## INSTRUCTIONS FOR THE TASK
In the records below, find the line that contains "ATOM 199 N N" and the line that contains "ATOM 203 N N". Set down exactly those lines and every line between them, and nothing more.

━━━━━━━━

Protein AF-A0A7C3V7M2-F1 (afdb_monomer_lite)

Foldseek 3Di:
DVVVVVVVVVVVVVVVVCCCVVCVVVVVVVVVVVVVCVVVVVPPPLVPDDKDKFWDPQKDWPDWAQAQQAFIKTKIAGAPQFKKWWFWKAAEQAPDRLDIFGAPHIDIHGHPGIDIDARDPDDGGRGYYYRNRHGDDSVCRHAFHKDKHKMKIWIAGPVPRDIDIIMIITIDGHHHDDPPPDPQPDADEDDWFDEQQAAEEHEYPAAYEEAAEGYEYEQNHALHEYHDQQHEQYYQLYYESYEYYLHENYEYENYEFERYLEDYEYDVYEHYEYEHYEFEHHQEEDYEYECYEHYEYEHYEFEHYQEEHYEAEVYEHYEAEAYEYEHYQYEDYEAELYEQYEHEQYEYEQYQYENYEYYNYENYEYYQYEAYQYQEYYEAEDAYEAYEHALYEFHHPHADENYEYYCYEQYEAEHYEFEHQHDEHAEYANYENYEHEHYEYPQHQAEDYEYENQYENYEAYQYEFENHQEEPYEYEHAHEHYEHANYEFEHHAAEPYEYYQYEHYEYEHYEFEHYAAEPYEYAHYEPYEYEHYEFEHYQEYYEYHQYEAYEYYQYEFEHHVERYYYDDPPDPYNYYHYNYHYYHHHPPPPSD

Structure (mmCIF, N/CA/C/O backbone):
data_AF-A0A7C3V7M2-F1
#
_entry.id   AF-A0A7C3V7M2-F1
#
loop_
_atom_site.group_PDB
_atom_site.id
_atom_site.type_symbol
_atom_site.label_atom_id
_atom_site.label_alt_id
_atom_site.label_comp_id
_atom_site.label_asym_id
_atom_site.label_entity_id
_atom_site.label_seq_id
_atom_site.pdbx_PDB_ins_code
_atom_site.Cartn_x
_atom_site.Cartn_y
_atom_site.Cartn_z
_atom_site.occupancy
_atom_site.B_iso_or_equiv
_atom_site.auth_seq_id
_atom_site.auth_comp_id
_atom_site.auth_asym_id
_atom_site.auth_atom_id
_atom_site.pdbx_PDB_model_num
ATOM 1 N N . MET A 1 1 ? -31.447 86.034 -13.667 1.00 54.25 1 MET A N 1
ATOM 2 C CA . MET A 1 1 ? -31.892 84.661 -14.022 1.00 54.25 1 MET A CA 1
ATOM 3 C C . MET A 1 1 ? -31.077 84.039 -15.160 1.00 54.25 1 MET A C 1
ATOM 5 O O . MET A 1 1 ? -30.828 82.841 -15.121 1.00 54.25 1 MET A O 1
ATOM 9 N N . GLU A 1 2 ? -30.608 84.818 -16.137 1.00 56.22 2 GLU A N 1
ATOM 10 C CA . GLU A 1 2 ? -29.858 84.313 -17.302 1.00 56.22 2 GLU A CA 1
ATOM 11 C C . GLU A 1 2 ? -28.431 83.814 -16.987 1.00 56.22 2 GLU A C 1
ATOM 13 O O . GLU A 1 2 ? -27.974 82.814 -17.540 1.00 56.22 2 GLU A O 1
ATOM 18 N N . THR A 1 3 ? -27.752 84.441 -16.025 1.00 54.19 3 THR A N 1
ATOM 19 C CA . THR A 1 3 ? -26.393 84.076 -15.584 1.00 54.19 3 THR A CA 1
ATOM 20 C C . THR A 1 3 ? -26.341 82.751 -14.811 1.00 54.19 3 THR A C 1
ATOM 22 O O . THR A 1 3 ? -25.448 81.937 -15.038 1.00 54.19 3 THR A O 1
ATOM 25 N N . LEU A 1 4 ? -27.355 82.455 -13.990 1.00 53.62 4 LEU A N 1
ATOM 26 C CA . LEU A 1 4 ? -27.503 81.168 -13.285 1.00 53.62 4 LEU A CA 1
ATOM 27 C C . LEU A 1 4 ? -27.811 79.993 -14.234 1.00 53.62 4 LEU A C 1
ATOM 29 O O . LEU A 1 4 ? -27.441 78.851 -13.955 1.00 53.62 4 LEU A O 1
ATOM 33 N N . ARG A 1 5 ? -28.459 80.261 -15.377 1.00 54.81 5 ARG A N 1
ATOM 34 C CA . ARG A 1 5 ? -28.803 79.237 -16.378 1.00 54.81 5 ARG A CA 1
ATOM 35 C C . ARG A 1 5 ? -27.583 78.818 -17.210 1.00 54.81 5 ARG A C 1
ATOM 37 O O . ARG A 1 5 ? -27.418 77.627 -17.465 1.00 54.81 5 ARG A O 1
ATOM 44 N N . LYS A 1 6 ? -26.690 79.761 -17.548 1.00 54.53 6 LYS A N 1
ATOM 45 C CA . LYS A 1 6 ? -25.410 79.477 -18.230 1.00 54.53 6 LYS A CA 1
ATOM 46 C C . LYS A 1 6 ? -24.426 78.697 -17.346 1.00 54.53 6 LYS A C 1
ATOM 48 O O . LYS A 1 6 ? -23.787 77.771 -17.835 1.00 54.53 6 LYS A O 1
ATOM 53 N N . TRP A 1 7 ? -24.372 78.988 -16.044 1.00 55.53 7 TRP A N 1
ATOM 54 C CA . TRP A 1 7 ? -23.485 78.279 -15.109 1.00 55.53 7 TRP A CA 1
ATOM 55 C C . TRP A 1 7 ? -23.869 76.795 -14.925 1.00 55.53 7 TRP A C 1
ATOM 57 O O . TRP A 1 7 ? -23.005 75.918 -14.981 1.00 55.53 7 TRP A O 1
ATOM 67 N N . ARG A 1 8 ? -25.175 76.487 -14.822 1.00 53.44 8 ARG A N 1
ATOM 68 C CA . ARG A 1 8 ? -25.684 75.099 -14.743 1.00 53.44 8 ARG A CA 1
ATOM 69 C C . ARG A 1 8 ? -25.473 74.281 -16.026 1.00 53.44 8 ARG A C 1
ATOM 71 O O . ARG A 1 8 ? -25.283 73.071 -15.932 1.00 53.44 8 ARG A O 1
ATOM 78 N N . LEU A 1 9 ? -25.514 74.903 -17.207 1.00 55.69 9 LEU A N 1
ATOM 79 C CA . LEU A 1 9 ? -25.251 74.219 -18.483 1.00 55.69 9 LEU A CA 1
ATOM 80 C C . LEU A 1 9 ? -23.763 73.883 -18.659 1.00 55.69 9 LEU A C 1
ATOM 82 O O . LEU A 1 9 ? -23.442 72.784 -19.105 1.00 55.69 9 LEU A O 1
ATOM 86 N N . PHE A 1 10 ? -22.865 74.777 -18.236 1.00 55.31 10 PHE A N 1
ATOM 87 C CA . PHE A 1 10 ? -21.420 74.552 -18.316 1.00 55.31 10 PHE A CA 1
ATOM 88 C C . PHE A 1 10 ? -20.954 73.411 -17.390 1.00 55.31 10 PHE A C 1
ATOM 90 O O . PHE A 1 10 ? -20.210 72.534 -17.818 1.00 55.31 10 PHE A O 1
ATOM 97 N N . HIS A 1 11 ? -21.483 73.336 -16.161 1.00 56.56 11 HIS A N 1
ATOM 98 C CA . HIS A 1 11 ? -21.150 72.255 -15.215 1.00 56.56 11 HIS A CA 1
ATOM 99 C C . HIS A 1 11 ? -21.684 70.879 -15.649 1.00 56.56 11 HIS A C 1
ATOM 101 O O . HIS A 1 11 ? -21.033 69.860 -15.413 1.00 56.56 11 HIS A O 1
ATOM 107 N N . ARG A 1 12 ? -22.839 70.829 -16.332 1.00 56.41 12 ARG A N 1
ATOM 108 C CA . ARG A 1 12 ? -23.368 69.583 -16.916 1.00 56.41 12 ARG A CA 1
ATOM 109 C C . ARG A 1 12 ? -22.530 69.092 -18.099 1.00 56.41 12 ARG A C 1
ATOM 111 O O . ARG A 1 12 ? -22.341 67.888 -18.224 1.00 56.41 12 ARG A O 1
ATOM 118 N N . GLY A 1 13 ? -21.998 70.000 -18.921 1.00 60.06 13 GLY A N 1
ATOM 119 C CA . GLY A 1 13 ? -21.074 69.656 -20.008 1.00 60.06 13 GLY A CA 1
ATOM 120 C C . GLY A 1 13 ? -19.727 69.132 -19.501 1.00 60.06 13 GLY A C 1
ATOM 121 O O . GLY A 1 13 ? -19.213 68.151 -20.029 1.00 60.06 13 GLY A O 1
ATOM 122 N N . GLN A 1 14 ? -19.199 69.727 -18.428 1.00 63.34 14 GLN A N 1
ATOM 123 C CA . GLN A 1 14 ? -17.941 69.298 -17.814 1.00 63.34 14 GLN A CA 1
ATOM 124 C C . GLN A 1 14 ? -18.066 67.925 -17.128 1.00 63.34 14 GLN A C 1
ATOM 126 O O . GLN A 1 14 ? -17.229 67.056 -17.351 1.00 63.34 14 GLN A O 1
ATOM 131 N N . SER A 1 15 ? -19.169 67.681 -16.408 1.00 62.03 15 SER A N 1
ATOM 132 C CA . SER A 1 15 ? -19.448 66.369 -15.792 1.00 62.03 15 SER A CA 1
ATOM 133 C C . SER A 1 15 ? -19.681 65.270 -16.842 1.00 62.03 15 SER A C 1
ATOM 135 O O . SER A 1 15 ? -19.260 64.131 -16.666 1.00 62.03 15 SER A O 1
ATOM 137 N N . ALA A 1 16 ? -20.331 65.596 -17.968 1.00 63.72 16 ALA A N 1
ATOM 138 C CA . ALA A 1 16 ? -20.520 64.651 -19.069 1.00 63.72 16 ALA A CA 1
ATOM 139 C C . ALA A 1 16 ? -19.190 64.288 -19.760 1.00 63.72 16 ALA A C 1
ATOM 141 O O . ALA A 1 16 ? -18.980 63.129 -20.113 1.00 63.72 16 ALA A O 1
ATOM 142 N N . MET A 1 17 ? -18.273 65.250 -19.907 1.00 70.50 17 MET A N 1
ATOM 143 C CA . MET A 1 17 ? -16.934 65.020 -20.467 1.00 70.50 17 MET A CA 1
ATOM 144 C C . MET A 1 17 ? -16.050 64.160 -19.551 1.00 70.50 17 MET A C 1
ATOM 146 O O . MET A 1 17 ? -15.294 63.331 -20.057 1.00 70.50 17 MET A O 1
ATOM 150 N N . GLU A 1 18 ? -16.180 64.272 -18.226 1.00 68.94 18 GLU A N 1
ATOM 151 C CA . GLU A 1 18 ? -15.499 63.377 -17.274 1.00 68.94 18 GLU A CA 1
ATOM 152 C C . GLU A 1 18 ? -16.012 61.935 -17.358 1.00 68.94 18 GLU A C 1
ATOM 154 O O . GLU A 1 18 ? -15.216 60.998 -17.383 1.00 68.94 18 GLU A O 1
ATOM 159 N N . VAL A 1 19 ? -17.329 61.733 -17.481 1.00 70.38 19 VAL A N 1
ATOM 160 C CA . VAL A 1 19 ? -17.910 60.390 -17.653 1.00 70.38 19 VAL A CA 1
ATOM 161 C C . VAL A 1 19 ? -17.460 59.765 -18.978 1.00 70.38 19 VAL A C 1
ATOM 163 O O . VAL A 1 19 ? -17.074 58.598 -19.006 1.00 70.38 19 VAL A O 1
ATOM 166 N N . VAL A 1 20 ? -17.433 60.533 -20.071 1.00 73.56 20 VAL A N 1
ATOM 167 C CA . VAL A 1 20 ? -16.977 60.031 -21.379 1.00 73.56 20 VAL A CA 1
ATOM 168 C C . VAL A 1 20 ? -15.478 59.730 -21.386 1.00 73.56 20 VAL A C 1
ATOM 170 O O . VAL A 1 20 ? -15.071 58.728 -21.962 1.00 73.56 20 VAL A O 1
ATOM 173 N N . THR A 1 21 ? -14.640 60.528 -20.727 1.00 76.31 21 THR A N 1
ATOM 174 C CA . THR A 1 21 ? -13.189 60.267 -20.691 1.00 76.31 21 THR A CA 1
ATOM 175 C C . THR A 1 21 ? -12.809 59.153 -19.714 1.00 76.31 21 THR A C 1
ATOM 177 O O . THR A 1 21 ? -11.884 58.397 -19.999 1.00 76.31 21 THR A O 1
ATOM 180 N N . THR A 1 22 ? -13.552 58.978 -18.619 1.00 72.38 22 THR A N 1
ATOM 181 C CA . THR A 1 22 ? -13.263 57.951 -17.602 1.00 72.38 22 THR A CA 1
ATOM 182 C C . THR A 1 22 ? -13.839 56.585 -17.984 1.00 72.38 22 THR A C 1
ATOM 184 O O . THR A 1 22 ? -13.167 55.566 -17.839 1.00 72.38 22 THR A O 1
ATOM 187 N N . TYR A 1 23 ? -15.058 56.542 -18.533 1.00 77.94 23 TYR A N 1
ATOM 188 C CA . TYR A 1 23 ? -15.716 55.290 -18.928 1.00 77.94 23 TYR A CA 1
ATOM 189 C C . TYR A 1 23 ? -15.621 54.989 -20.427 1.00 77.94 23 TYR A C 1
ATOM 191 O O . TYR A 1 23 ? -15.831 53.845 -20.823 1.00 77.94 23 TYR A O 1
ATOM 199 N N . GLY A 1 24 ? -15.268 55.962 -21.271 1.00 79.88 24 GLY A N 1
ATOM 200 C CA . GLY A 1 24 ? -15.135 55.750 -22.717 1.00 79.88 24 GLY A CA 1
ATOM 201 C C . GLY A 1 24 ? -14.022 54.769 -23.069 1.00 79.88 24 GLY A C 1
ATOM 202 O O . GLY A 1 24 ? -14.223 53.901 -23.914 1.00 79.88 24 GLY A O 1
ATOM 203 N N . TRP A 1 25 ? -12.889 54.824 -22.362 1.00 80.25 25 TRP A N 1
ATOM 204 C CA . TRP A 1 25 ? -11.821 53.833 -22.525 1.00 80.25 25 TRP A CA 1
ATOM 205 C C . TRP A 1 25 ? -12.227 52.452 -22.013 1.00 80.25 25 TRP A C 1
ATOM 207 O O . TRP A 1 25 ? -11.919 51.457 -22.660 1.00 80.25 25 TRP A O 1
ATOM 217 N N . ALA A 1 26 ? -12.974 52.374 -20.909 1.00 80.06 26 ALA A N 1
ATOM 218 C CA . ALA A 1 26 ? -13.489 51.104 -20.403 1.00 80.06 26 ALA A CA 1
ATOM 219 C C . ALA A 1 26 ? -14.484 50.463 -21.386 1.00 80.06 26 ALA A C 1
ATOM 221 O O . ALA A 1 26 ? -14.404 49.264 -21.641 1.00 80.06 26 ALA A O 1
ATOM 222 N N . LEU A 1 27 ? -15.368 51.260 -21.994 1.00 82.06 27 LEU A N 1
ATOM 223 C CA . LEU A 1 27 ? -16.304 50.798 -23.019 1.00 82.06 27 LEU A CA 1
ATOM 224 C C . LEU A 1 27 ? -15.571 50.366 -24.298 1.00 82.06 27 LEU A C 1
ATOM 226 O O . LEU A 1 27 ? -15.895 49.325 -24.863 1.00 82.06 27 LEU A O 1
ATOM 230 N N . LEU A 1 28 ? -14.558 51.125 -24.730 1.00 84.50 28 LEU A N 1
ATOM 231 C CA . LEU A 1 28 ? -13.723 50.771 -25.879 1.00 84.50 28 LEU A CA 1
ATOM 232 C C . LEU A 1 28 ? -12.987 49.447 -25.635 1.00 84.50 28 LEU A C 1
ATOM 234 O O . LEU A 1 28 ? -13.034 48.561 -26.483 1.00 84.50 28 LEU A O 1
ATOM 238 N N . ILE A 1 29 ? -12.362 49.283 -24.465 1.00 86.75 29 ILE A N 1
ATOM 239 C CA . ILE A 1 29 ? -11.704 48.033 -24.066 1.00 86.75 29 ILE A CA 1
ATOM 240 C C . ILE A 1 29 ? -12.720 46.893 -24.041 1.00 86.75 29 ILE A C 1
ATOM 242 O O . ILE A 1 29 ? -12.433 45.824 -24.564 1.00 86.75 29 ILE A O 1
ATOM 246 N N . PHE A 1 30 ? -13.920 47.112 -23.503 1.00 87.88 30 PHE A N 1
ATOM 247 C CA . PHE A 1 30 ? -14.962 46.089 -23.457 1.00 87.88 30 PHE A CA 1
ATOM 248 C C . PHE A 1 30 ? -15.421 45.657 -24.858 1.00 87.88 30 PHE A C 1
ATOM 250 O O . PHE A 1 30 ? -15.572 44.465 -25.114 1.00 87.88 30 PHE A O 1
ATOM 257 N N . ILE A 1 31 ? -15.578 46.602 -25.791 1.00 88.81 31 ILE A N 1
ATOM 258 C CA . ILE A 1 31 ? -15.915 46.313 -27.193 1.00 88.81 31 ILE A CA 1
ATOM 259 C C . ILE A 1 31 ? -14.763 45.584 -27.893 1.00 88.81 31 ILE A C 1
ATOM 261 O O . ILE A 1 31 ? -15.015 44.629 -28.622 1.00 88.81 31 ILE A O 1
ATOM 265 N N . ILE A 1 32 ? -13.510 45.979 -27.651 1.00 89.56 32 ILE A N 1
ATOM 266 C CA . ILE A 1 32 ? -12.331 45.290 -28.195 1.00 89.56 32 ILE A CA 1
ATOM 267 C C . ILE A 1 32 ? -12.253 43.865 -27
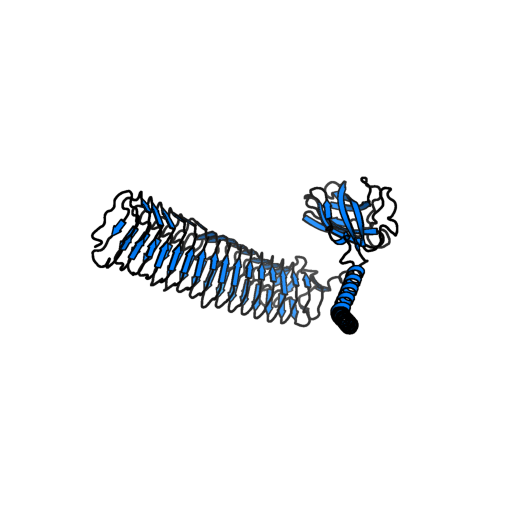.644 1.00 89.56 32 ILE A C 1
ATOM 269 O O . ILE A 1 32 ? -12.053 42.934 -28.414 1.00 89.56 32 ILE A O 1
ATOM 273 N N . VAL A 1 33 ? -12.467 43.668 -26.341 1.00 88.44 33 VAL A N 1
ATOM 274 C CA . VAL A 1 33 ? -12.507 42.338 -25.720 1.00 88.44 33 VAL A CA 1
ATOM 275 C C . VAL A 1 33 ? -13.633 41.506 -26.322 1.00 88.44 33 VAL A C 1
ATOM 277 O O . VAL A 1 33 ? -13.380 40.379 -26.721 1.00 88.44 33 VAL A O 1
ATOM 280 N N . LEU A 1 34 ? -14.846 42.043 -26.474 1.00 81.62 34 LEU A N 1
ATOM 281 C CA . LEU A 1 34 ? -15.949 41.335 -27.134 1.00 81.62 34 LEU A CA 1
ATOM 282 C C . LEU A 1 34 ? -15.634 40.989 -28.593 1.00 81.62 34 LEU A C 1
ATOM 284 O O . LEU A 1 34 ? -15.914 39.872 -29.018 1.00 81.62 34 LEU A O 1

━━━━━━━━

## EXERCISE ANSWER
ATOM 199 N N . GLY A 1 24 ? -15.268 55.962 -21.271 1.00 79.88 24 GLY A N 1
ATOM 200 C CA . GLY A 1 24 ? -15.135 55.750 -22.717 1.00 79.88 24 GLY A CA 1
ATOM 201 C C . GLY A 1 24 ? -14.022 54.769 -23.069 1.00 79.88 24 GLY A C 1
ATOM 202 O O . GLY A 1 24 ? -14.223 53.901 -23.914 1.00 79.88 24 GLY A O 1
ATOM 203 N N . TRP A 1 25 ? -12.889 54.824 -22.362 1.00 80.25 25 TRP A N 1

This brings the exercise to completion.